*WHAT YOU HAVE TO DO*: Your answer should give again, exactly, the lines from the beginning of the entries below through the line containing "ATOM 2 C CA . MET A 1 1 ? -23.743". It must contain no pictures.

####################

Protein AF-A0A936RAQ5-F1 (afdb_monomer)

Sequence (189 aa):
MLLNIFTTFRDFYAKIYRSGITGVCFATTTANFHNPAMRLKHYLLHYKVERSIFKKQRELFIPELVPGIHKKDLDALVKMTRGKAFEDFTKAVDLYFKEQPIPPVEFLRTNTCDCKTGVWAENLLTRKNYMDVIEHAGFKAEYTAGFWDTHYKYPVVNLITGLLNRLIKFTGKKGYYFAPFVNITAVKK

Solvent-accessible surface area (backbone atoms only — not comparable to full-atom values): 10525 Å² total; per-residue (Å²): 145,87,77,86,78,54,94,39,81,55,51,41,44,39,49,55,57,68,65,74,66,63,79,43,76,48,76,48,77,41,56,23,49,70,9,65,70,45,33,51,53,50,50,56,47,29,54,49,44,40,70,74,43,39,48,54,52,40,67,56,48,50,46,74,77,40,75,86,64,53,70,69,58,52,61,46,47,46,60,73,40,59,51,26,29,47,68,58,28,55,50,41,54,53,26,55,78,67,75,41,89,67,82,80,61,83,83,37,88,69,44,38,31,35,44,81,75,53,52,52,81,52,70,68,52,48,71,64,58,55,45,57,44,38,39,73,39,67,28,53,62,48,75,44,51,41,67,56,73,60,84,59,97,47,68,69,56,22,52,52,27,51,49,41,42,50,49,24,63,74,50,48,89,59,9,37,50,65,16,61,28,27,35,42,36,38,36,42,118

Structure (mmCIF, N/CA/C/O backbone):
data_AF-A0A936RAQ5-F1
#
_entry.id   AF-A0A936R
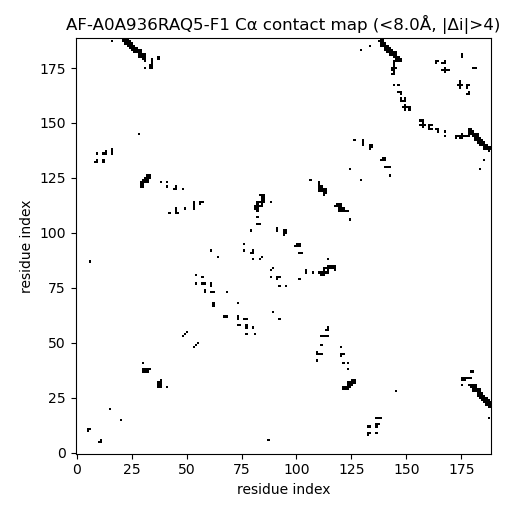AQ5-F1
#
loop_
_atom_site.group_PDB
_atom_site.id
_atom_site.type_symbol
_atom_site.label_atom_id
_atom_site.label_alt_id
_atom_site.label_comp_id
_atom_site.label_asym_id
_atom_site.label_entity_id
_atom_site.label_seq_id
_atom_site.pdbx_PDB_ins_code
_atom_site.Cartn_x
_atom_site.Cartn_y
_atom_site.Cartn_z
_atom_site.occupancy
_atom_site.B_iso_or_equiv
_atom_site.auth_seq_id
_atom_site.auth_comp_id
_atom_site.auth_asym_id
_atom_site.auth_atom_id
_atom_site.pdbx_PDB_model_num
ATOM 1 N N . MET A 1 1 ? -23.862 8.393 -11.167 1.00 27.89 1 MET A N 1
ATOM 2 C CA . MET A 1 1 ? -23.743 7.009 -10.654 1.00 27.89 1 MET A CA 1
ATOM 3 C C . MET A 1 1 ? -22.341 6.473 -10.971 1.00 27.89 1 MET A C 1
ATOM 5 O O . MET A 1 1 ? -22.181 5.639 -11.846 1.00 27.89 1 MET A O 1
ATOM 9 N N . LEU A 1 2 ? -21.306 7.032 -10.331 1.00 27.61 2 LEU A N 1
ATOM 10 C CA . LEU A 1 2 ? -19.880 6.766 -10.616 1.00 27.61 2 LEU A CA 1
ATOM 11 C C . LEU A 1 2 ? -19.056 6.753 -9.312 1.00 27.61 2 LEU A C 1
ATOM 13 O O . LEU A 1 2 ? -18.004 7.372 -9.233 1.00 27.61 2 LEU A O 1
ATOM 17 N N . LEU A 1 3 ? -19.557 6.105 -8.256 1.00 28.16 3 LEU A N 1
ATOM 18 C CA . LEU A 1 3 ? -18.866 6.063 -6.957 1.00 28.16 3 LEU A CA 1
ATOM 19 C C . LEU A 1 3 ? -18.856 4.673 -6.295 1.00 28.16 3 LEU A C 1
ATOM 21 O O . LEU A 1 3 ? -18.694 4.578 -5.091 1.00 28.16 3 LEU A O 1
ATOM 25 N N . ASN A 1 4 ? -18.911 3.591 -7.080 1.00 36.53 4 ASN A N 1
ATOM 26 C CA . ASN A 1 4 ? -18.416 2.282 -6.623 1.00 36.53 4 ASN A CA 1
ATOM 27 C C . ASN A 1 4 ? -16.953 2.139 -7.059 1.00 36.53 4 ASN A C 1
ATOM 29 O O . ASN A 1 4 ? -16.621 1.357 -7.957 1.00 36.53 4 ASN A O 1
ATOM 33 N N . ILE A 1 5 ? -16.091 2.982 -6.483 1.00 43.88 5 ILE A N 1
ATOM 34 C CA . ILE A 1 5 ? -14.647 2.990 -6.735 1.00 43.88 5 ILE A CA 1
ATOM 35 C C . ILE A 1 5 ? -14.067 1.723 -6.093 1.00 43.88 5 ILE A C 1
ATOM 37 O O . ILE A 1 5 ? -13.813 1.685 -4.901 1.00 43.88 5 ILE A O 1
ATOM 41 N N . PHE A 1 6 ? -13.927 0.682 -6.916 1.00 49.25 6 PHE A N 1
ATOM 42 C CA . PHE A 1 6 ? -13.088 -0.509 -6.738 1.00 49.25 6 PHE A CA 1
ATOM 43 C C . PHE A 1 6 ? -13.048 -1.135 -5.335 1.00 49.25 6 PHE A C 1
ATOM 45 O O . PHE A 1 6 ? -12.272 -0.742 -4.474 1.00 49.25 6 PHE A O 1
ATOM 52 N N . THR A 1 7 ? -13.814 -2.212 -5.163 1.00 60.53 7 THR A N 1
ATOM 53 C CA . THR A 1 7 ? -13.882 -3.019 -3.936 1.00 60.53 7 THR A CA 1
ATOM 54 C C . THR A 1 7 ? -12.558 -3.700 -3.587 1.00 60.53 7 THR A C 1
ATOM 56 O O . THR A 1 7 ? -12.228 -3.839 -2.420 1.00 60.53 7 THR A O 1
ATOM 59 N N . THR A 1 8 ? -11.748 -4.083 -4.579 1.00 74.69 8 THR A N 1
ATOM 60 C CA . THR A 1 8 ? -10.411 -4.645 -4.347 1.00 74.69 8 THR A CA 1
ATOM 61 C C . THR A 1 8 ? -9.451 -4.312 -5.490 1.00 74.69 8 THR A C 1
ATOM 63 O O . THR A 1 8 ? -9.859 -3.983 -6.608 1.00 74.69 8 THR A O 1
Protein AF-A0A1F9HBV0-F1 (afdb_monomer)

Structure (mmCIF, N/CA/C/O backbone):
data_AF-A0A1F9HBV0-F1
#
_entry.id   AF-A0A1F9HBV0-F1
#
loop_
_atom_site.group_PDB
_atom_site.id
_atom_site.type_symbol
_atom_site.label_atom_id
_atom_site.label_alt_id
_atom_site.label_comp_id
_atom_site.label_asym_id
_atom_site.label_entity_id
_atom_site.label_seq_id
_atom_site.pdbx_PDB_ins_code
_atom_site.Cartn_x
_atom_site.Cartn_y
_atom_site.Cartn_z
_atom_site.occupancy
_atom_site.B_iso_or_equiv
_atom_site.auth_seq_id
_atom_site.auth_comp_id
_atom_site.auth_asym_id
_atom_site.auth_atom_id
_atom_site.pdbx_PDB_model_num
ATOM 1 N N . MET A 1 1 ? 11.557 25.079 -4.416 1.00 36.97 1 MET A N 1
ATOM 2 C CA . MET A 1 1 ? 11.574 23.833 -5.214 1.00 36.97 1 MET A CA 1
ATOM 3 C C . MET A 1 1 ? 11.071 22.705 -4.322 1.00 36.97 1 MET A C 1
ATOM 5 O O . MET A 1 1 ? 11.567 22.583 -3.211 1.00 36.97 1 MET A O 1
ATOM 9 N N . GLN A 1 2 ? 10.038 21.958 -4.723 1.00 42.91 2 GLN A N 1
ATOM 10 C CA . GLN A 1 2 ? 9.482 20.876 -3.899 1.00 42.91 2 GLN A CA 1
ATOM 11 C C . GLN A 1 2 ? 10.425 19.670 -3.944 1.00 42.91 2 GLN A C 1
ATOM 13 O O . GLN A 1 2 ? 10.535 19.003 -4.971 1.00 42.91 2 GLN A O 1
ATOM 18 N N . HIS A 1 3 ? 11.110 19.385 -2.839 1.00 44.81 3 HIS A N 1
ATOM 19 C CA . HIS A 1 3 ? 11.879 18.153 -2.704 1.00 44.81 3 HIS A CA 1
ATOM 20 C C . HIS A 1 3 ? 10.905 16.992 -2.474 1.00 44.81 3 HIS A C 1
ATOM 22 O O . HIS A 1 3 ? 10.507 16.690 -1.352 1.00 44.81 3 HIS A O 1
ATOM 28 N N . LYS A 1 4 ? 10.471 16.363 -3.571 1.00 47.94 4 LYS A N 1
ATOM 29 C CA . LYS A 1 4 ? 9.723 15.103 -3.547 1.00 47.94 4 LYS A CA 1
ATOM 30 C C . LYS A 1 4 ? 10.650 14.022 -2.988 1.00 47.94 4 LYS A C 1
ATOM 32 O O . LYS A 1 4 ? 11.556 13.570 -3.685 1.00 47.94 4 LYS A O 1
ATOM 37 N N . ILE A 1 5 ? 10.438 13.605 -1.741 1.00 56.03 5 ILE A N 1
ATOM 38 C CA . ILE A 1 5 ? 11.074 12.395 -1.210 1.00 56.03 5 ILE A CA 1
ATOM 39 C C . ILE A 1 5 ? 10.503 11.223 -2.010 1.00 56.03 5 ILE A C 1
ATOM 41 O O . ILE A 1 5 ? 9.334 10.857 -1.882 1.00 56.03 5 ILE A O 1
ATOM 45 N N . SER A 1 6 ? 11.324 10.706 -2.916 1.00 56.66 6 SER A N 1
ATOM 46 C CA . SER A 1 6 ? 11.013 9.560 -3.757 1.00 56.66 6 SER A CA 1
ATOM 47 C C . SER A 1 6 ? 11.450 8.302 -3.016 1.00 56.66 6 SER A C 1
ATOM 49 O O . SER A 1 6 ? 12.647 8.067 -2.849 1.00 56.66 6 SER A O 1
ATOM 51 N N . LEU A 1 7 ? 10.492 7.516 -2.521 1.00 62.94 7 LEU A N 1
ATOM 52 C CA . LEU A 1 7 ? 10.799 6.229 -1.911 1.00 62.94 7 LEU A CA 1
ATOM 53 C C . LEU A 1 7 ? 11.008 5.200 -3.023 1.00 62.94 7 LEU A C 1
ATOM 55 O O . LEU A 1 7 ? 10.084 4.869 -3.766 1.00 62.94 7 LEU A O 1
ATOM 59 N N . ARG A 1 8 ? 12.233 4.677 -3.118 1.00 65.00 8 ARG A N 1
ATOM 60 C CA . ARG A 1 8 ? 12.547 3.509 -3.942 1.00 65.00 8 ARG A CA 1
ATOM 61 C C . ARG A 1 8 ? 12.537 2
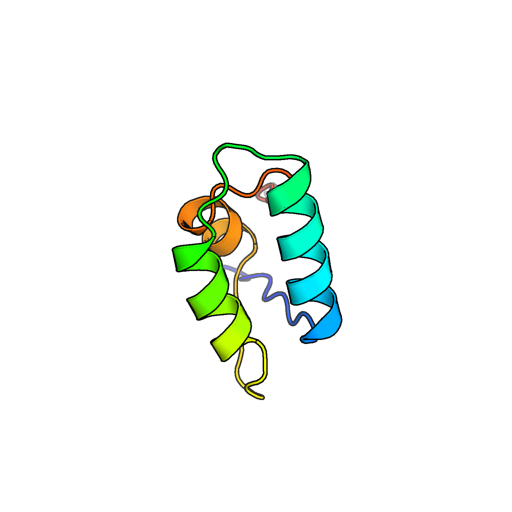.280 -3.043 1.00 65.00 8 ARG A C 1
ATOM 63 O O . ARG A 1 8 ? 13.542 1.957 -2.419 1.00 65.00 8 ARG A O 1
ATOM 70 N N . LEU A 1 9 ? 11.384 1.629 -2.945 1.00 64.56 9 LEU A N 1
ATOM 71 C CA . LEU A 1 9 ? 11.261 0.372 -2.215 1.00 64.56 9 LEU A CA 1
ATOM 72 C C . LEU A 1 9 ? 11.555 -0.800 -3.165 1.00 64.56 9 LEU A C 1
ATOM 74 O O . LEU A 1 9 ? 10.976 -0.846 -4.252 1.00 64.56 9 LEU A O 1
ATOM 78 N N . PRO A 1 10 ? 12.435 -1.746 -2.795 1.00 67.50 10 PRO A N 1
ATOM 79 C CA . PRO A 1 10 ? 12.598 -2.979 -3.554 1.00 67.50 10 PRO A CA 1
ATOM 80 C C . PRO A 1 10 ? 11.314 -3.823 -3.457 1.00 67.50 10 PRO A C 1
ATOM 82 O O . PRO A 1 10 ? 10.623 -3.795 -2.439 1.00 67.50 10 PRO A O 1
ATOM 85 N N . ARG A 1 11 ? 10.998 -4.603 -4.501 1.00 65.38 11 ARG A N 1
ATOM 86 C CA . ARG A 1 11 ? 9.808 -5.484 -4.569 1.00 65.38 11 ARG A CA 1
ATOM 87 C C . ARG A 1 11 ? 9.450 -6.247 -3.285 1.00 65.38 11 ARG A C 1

####################

*ANSWER BOX*:
Protein AF-A0A936RAQ5-F1 (afdb_monomer)

Sequence (189 aa):
MLLNIFTTFRDFYAKIYRSGITGVCFATTTANFHNPAMRLKHYLLHYKVERSIFKKQRELFIPELVPGIHKKDLDALVKMTRGKAFEDFTKAVDLYFKEQPIPPVEFLRTNTCDCKTGVWAENLLTRKNYMDVIEHAGFKAEYTAGFWDTHYKYPVVNLITGLLNRLIKFTGKKGYYFAPFVNITAVKK

Solvent-accessible surface area (backbone atoms only — not comparable to full-atom values): 10525 Å² total; per-residue (Å²): 145,87,77,86,78,54,94,39,81,55,51,41,44,39,49,55,57,68,65,74,66,63,79,43,76,48,76,48,77,41,56,23,49,70,9,65,70,45,33,51,53,50,50,56,47,29,54,49,44,40,70,74,43,39,48,54,52,40,67,56,48,50,46,74,77,40,75,86,64,53,70,69,58,52,61,46,47,46,60,73,40,59,51,26,29,47,68,58,28,55,50,41,54,53,26,55,78,67,75,41,89,67,82,80,61,83,83,37,88,69,44,38,31,35,44,81,75,53,52,52,81,52,70,68,52,48,71,64,58,55,45,57,44,38,39,73,39,67,28,53,62,48,75,44,51,41,67,56,73,60,84,59,97,47,68,69,56,22,52,52,27,51,49,41,42,50,49,24,63,74,50,48,89,59,9,37,50,65,16,61,28,27,35,42,36,38,36,42,118

Structure (mmCIF, N/CA/C/O backbone):
data_AF-A0A936RAQ5-F1
#
_entry.id   AF-A0A936R
AQ5-F1
#
loop_
_atom_site.group_PDB
_atom_site.id
_atom_site.type_symbol
_atom_site.label_atom_id
_atom_site.label_alt_id
_atom_site.label_comp_id
_atom_site.label_asym_id
_atom_site.label_entity_id
_atom_site.label_seq_id
_atom_site.pdbx_PDB_ins_code
_atom_site.Cartn_x
_atom_site.Cartn_y
_atom_site.Cartn_z
_atom_site.occupancy
_atom_site.B_iso_or_equiv
_atom_site.auth_seq_id
_atom_site.auth_comp_id
_atom_site.auth_asym_id
_atom_site.auth_atom_id
_atom_site.pdbx_PDB_model_num
ATOM 1 N N . MET A 1 1 ? -23.862 8.393 -11.167 1.00 27.89 1 MET A N 1
ATOM 2 C CA . MET A 1 1 ? -23.743 7.009 -10.654 1.00 27.89 1 MET A CA 1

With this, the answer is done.